Records from a dataset
-.-.-

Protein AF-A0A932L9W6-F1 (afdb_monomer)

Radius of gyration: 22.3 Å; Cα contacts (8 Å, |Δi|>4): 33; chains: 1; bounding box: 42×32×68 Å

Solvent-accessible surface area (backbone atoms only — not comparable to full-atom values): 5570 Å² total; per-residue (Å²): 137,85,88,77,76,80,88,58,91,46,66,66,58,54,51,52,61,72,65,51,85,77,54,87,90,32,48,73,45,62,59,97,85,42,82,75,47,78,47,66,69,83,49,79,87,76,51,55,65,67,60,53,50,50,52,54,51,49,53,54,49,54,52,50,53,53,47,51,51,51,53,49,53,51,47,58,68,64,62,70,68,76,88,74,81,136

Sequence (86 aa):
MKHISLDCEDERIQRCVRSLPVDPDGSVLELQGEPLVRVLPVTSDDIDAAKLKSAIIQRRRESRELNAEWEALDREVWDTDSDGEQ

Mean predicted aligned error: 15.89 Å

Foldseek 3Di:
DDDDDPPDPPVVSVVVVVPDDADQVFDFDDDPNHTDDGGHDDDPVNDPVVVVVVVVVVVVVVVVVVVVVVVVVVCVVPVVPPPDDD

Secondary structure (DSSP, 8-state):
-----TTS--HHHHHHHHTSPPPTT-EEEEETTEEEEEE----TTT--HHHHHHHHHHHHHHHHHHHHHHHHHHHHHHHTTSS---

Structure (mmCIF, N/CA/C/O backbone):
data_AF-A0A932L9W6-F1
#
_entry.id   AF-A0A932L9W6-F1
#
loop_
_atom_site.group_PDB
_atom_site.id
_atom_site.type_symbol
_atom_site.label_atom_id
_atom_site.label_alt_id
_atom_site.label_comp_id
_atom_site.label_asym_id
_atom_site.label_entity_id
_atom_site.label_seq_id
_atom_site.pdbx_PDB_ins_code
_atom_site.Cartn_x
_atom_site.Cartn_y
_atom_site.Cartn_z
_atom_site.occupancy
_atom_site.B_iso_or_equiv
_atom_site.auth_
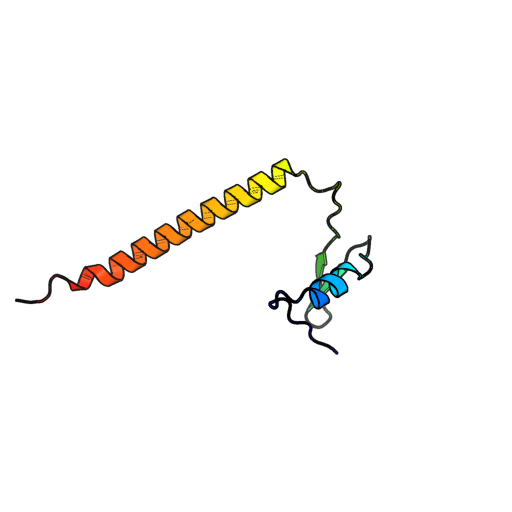seq_id
_atom_site.auth_comp_id
_atom_site.auth_asym_id
_atom_site.auth_atom_id
_atom_site.pdbx_PDB_model_num
ATOM 1 N N . MET A 1 1 ? -26.186 -6.535 0.137 1.00 33.62 1 MET A N 1
ATOM 2 C CA . MET A 1 1 ? -24.747 -6.221 0.270 1.00 33.62 1 MET A CA 1
ATOM 3 C C . MET A 1 1 ? -24.423 -5.060 -0.654 1.00 33.62 1 MET A C 1
ATOM 5 O O . MET A 1 1 ? -24.819 -5.119 -1.810 1.00 33.62 1 MET A O 1
ATOM 9 N N . LYS A 1 2 ? -23.805 -3.985 -0.155 1.00 37.66 2 LYS A N 1
ATOM 10 C CA . LYS A 1 2 ? -23.400 -2.835 -0.979 1.00 37.66 2 LYS A CA 1
ATOM 11 C C . LYS A 1 2 ? -21.905 -2.959 -1.271 1.00 37.66 2 LYS A C 1
ATOM 13 O O . LYS A 1 2 ? -21.108 -2.871 -0.347 1.00 37.66 2 LYS A O 1
ATOM 18 N N . HIS A 1 3 ? -21.555 -3.195 -2.532 1.00 40.41 3 HIS A N 1
ATOM 19 C CA . HIS A 1 3 ? -20.180 -3.098 -3.017 1.00 40.41 3 HIS A CA 1
ATOM 20 C C . HIS A 1 3 ? -19.780 -1.620 -3.054 1.00 40.41 3 HIS A C 1
ATOM 22 O O . HIS A 1 3 ? -20.467 -0.817 -3.685 1.00 40.41 3 HIS A O 1
ATOM 28 N N . ILE A 1 4 ? -18.696 -1.255 -2.372 1.00 47.53 4 ILE A N 1
ATOM 29 C CA . ILE A 1 4 ? -18.090 0.075 -2.467 1.00 47.53 4 ILE A CA 1
ATOM 30 C C . ILE A 1 4 ? -16.842 -0.090 -3.329 1.00 47.53 4 ILE A C 1
ATOM 32 O O . ILE A 1 4 ? -15.910 -0.781 -2.929 1.00 47.53 4 ILE A O 1
ATOM 36 N N . SER A 1 5 ? -16.857 0.498 -4.527 1.00 45.47 5 SER A N 1
ATOM 37 C CA . SER A 1 5 ? -15.666 0.573 -5.374 1.00 45.47 5 SER A CA 1
ATOM 38 C C . SER A 1 5 ? -14.739 1.653 -4.817 1.00 45.47 5 SER A C 1
ATOM 40 O O . SER A 1 5 ? -15.168 2.793 -4.636 1.00 45.47 5 SER A O 1
ATOM 42 N N . LEU A 1 6 ? -13.499 1.279 -4.497 1.00 48.56 6 LEU A N 1
ATOM 43 C CA . LEU A 1 6 ? -12.493 2.160 -3.889 1.00 48.56 6 LEU A CA 1
ATOM 44 C C . LEU A 1 6 ? -11.733 3.004 -4.927 1.00 48.56 6 LEU A C 1
ATOM 46 O O . LEU A 1 6 ? -10.964 3.881 -4.547 1.00 48.56 6 LEU A O 1
ATOM 50 N N . ASP A 1 7 ? -11.990 2.777 -6.216 1.00 52.09 7 ASP A N 1
ATOM 51 C CA . ASP A 1 7 ? -11.249 3.390 -7.328 1.00 52.09 7 ASP A CA 1
ATOM 52 C C . ASP A 1 7 ? -11.762 4.793 -7.692 1.00 52.09 7 ASP A C 1
ATOM 54 O O . ASP A 1 7 ? -11.216 5.464 -8.564 1.00 52.09 7 ASP A O 1
ATOM 58 N N . CYS A 1 8 ? -12.828 5.253 -7.036 1.00 47.97 8 CYS A N 1
ATOM 59 C CA . CYS A 1 8 ? -13.374 6.584 -7.238 1.00 47.97 8 CYS A CA 1
ATOM 60 C C . CYS A 1 8 ? -12.862 7.500 -6.121 1.00 47.97 8 CYS A C 1
ATOM 62 O O . CYS A 1 8 ? -13.104 7.227 -4.944 1.00 47.97 8 CYS A O 1
ATOM 64 N N . GLU A 1 9 ? -12.218 8.615 -6.473 1.00 54.47 9 GLU A N 1
ATOM 65 C CA . GLU A 1 9 ? -11.842 9.714 -5.562 1.00 54.47 9 GLU A CA 1
ATOM 66 C C . GLU A 1 9 ? -13.077 10.453 -4.987 1.00 54.47 9 GLU A C 1
ATOM 68 O O . GLU A 1 9 ? -13.110 11.674 -4.871 1.00 54.47 9 GLU A O 1
ATOM 73 N N . ASP A 1 10 ? -14.149 9.734 -4.649 1.00 64.38 10 ASP A N 1
ATOM 74 C CA . ASP A 1 10 ? -15.355 10.306 -4.069 1.00 64.38 10 ASP A CA 1
ATOM 75 C C . ASP A 1 10 ? -15.105 10.588 -2.583 1.00 64.38 10 ASP A C 1
ATOM 77 O O . ASP A 1 10 ? -15.027 9.682 -1.743 1.00 64.38 10 ASP A O 1
ATOM 81 N N . GLU A 1 11 ? -15.008 11.873 -2.243 1.00 69.69 11 GLU A N 1
ATOM 82 C CA . GLU A 1 11 ? -14.836 12.354 -0.870 1.00 69.69 11 GLU A CA 1
ATOM 83 C C . GLU A 1 11 ? -15.876 11.776 0.103 1.00 69.69 11 GLU A C 1
ATOM 85 O O . GLU A 1 11 ? -15.602 11.644 1.299 1.00 69.69 11 GLU A O 1
ATOM 90 N N . ARG A 1 12 ? -17.072 11.403 -0.375 1.00 67.69 12 ARG A N 1
ATOM 91 C CA . ARG A 1 12 ? -18.116 10.785 0.457 1.00 67.69 12 ARG A CA 1
ATOM 92 C C . ARG A 1 12 ? -17.753 9.359 0.841 1.00 67.69 12 ARG A C 1
ATOM 94 O O . ARG A 1 12 ? -17.995 8.970 1.983 1.00 67.69 12 ARG A O 1
ATOM 101 N N . ILE A 1 13 ? -17.150 8.603 -0.076 1.00 62.84 13 ILE A N 1
ATOM 102 C CA . ILE A 1 13 ? -16.636 7.258 0.198 1.00 62.84 13 ILE A CA 1
ATOM 103 C C . ILE A 1 13 ? -15.476 7.365 1.185 1.00 62.84 13 ILE A C 1
ATOM 105 O O . ILE A 1 13 ? -15.491 6.679 2.206 1.00 62.84 13 ILE A O 1
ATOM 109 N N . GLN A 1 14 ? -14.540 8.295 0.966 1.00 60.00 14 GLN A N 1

-.-.-

◆ DIRECTIONS FOR THIS TASK
Each line from the top of the records down to the one with "Radius of gyration: 22.3" must be retyped exactly; include both ends and nothing else.

◆ YOUR SOLUTION
Protein AF-A0A932L9W6-F1 (afdb_monomer)

Radius of gyration: 22.3 Å; Cα contacts (8 Å, |Δi|>4): 33; chains: 1; bounding box: 42×32×68 Å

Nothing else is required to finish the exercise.